EXERCISE
Gather the lines below that include the string "translocation", copying each in full.

- - - - -

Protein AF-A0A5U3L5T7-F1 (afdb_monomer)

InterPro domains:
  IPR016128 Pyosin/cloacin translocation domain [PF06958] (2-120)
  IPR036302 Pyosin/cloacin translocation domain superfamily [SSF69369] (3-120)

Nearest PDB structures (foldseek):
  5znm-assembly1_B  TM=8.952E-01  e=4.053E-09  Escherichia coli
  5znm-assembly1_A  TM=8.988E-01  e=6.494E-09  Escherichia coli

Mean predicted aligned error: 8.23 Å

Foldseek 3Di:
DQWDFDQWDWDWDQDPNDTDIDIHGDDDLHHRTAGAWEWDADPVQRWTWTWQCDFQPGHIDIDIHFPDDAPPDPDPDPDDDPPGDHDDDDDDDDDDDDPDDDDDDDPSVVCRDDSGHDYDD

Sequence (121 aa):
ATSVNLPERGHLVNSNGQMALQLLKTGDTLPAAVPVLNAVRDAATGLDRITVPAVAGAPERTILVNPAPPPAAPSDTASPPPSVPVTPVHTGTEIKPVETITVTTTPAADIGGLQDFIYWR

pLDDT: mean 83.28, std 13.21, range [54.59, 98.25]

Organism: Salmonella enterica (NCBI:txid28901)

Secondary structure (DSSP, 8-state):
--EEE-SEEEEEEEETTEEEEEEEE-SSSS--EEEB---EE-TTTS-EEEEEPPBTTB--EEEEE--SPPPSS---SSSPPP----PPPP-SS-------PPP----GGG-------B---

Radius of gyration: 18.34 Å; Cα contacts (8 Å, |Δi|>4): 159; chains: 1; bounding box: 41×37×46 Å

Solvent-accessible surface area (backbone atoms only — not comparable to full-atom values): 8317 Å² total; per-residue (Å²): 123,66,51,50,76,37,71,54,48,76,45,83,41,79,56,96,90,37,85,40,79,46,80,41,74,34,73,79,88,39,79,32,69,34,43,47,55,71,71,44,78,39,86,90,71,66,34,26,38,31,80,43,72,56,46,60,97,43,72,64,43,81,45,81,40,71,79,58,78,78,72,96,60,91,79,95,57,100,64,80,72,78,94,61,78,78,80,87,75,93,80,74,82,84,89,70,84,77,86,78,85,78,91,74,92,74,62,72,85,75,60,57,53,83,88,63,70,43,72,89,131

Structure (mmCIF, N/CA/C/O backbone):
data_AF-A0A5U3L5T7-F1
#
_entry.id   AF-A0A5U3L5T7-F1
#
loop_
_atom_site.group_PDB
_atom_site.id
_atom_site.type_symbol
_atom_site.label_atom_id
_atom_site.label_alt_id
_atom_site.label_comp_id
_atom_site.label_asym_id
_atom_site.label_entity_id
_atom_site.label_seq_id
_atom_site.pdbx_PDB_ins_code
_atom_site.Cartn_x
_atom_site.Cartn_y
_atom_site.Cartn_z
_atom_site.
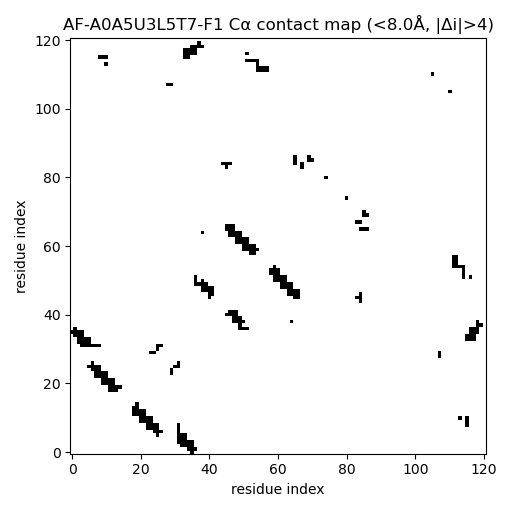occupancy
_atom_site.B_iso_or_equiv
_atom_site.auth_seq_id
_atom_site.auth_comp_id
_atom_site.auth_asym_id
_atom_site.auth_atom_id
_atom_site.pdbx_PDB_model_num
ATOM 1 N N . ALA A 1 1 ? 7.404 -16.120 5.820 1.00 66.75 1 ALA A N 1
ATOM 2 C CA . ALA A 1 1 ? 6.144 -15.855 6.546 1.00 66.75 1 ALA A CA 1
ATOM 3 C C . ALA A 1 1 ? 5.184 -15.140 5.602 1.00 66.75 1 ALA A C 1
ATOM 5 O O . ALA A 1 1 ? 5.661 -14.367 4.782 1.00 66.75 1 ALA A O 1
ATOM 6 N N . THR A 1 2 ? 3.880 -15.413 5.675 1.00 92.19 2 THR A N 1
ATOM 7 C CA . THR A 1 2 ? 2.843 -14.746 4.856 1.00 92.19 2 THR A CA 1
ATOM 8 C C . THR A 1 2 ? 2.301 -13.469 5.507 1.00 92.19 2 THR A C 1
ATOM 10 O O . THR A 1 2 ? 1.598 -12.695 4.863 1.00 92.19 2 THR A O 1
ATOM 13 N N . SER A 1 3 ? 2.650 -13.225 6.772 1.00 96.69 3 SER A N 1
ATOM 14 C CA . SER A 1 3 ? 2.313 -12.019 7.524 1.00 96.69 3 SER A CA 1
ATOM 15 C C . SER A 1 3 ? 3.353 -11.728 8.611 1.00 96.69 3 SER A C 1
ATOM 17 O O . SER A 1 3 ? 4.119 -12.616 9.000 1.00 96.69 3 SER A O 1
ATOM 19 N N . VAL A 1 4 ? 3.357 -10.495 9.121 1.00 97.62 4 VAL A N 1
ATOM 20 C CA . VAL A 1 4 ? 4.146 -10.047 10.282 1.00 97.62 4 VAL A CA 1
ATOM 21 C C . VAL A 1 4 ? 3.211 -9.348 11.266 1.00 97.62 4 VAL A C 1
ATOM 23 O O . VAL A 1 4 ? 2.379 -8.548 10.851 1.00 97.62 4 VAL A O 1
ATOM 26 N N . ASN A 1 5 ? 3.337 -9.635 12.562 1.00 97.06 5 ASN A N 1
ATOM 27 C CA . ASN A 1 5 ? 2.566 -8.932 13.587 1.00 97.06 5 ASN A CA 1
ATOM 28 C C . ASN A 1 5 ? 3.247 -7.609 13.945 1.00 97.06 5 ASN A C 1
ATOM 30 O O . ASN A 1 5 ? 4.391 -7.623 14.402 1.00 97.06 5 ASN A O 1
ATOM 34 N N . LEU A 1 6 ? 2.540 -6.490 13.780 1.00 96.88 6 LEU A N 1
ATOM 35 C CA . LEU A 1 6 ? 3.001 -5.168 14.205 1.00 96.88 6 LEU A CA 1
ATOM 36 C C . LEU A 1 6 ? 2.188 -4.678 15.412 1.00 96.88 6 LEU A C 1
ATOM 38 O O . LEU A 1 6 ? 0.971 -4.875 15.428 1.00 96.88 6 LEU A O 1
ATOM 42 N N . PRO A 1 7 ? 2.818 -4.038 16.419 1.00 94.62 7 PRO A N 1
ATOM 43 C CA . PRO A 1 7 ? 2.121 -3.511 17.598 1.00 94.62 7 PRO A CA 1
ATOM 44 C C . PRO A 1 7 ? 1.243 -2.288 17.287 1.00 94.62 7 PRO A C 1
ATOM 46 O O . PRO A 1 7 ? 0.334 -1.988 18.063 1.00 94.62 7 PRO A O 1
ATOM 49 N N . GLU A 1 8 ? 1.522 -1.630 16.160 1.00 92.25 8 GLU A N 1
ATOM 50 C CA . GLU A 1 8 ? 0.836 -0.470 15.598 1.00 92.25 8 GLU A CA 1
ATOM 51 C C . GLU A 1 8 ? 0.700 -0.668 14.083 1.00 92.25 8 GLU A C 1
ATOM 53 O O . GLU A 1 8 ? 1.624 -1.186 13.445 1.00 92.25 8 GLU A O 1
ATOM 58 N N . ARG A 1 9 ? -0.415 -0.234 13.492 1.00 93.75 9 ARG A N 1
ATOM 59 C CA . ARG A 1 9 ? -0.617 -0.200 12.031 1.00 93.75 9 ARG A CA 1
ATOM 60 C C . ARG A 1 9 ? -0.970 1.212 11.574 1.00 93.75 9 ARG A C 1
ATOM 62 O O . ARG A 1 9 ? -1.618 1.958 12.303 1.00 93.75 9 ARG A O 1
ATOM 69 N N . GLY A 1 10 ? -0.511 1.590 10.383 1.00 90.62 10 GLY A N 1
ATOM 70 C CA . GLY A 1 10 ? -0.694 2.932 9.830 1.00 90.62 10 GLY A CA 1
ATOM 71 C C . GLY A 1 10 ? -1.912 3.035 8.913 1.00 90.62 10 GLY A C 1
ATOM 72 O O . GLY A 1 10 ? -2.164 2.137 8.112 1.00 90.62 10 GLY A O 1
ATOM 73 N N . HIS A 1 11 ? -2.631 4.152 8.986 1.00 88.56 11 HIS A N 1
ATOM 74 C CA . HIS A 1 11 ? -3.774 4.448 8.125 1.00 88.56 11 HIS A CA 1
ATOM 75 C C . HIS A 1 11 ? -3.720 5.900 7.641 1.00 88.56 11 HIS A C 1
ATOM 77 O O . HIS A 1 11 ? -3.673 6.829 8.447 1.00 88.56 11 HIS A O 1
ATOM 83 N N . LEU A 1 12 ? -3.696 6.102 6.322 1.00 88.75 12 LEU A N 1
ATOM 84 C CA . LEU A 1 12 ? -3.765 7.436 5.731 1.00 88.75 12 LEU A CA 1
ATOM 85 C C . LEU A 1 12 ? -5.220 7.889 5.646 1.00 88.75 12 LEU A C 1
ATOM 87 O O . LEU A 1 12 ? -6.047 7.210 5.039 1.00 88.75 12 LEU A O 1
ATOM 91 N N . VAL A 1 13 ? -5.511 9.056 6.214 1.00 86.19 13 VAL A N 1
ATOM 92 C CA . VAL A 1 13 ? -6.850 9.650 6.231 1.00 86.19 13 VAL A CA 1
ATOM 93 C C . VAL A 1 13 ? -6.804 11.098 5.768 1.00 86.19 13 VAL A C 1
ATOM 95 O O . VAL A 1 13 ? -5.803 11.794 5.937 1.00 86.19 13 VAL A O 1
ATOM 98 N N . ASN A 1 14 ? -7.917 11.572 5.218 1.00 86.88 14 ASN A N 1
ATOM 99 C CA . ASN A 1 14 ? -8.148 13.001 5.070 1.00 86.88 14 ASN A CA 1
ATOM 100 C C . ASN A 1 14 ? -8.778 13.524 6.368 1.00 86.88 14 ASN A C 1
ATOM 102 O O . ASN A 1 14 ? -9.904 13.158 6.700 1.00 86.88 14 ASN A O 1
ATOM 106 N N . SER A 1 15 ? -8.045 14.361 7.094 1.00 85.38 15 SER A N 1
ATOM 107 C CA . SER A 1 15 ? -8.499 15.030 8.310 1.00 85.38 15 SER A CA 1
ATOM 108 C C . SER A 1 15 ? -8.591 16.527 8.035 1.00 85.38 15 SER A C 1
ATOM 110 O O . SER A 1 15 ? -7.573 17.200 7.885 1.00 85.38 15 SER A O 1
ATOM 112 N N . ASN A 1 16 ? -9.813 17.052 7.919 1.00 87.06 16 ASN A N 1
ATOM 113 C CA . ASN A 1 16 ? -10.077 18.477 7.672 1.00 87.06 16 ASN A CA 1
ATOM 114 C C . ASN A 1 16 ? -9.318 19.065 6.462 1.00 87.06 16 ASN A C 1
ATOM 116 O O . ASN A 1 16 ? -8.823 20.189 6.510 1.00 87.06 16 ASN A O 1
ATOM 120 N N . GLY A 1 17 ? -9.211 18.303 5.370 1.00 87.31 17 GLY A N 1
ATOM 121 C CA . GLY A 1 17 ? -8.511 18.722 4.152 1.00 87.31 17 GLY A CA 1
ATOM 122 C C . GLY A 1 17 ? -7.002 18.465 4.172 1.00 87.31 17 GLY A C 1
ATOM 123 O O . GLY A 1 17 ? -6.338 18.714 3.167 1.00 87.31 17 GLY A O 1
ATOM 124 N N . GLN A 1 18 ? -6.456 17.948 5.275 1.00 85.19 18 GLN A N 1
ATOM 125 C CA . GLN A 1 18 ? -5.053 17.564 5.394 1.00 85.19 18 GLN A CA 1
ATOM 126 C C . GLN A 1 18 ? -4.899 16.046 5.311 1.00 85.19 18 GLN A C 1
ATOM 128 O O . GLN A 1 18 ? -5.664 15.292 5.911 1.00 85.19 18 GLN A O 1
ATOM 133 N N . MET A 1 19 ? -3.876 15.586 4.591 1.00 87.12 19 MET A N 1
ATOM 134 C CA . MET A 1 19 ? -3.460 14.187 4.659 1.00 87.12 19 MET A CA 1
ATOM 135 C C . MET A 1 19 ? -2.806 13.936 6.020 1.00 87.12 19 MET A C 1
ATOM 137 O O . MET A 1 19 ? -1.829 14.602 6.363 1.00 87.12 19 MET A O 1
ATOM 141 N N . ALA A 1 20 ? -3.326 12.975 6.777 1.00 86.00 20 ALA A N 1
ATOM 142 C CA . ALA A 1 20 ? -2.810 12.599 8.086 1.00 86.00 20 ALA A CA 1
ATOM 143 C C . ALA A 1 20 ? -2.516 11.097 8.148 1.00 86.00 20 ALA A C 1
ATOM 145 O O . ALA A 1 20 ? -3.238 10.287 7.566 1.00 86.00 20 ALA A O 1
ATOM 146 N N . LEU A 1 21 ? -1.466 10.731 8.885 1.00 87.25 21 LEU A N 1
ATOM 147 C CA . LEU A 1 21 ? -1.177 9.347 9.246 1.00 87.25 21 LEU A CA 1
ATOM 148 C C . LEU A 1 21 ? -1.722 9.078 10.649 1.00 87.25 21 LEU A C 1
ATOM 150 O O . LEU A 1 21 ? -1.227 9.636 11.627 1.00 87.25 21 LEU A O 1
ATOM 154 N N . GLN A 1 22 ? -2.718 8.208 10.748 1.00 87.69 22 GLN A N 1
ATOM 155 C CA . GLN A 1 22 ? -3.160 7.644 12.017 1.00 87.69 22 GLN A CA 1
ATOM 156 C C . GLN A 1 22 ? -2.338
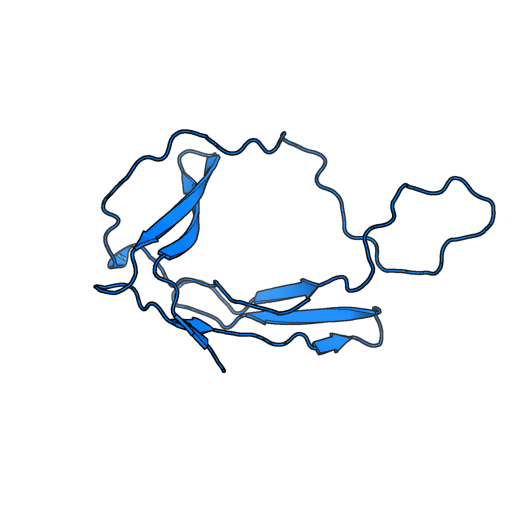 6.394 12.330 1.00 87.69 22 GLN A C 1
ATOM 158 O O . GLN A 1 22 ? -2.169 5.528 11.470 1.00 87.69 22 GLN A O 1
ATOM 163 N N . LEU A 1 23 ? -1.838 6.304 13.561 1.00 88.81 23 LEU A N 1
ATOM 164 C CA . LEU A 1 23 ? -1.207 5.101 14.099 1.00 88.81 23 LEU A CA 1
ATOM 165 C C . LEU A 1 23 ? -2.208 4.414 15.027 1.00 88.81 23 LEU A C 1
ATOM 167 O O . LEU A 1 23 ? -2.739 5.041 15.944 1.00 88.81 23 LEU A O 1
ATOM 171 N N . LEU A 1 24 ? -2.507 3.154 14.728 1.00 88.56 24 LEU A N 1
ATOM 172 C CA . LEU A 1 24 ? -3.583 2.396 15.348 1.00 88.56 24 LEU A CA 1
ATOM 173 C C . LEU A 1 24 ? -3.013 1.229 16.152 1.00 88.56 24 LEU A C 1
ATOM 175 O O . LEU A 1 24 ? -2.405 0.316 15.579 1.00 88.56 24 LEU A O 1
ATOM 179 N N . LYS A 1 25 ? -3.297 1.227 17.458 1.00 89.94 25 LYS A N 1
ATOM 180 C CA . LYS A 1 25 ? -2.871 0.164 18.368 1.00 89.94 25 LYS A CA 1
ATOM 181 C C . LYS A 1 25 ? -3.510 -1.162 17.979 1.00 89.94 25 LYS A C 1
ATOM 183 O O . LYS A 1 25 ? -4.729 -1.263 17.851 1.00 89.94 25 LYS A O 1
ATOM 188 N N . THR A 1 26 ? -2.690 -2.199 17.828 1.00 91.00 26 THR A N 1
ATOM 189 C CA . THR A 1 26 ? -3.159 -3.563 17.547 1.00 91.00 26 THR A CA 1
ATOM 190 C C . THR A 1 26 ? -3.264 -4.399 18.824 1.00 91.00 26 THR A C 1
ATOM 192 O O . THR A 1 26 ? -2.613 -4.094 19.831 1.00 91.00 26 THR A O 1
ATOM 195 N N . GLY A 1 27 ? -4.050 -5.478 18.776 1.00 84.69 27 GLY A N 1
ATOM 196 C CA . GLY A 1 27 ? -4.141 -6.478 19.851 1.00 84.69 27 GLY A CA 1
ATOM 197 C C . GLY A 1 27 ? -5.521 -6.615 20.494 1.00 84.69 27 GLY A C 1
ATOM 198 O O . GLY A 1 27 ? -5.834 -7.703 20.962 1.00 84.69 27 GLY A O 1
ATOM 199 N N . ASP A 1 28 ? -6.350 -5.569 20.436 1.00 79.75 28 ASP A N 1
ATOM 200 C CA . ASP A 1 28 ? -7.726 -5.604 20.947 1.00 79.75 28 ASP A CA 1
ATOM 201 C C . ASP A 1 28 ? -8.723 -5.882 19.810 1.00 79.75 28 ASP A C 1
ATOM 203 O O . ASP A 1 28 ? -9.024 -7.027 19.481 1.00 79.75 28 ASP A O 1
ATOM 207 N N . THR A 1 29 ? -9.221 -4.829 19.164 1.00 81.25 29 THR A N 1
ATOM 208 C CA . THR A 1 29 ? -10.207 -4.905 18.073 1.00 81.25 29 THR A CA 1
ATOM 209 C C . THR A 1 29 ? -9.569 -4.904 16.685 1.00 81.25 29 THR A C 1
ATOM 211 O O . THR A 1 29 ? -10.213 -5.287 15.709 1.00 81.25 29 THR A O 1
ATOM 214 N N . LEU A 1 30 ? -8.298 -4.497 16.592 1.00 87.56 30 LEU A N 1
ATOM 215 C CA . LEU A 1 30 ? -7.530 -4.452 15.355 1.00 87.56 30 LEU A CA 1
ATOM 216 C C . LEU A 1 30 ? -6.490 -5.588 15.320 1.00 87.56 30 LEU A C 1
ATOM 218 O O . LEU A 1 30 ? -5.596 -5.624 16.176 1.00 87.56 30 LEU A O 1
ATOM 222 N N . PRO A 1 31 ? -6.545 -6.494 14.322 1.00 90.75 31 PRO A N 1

- - - - -

RESPONSE AREA
  IPR016128 Pyosin/cloacin translocation domain [PF06958] (2-120)
  IPR036302 Pyosin/cloacin translocation domain superfamily [SSF69369] (3-120)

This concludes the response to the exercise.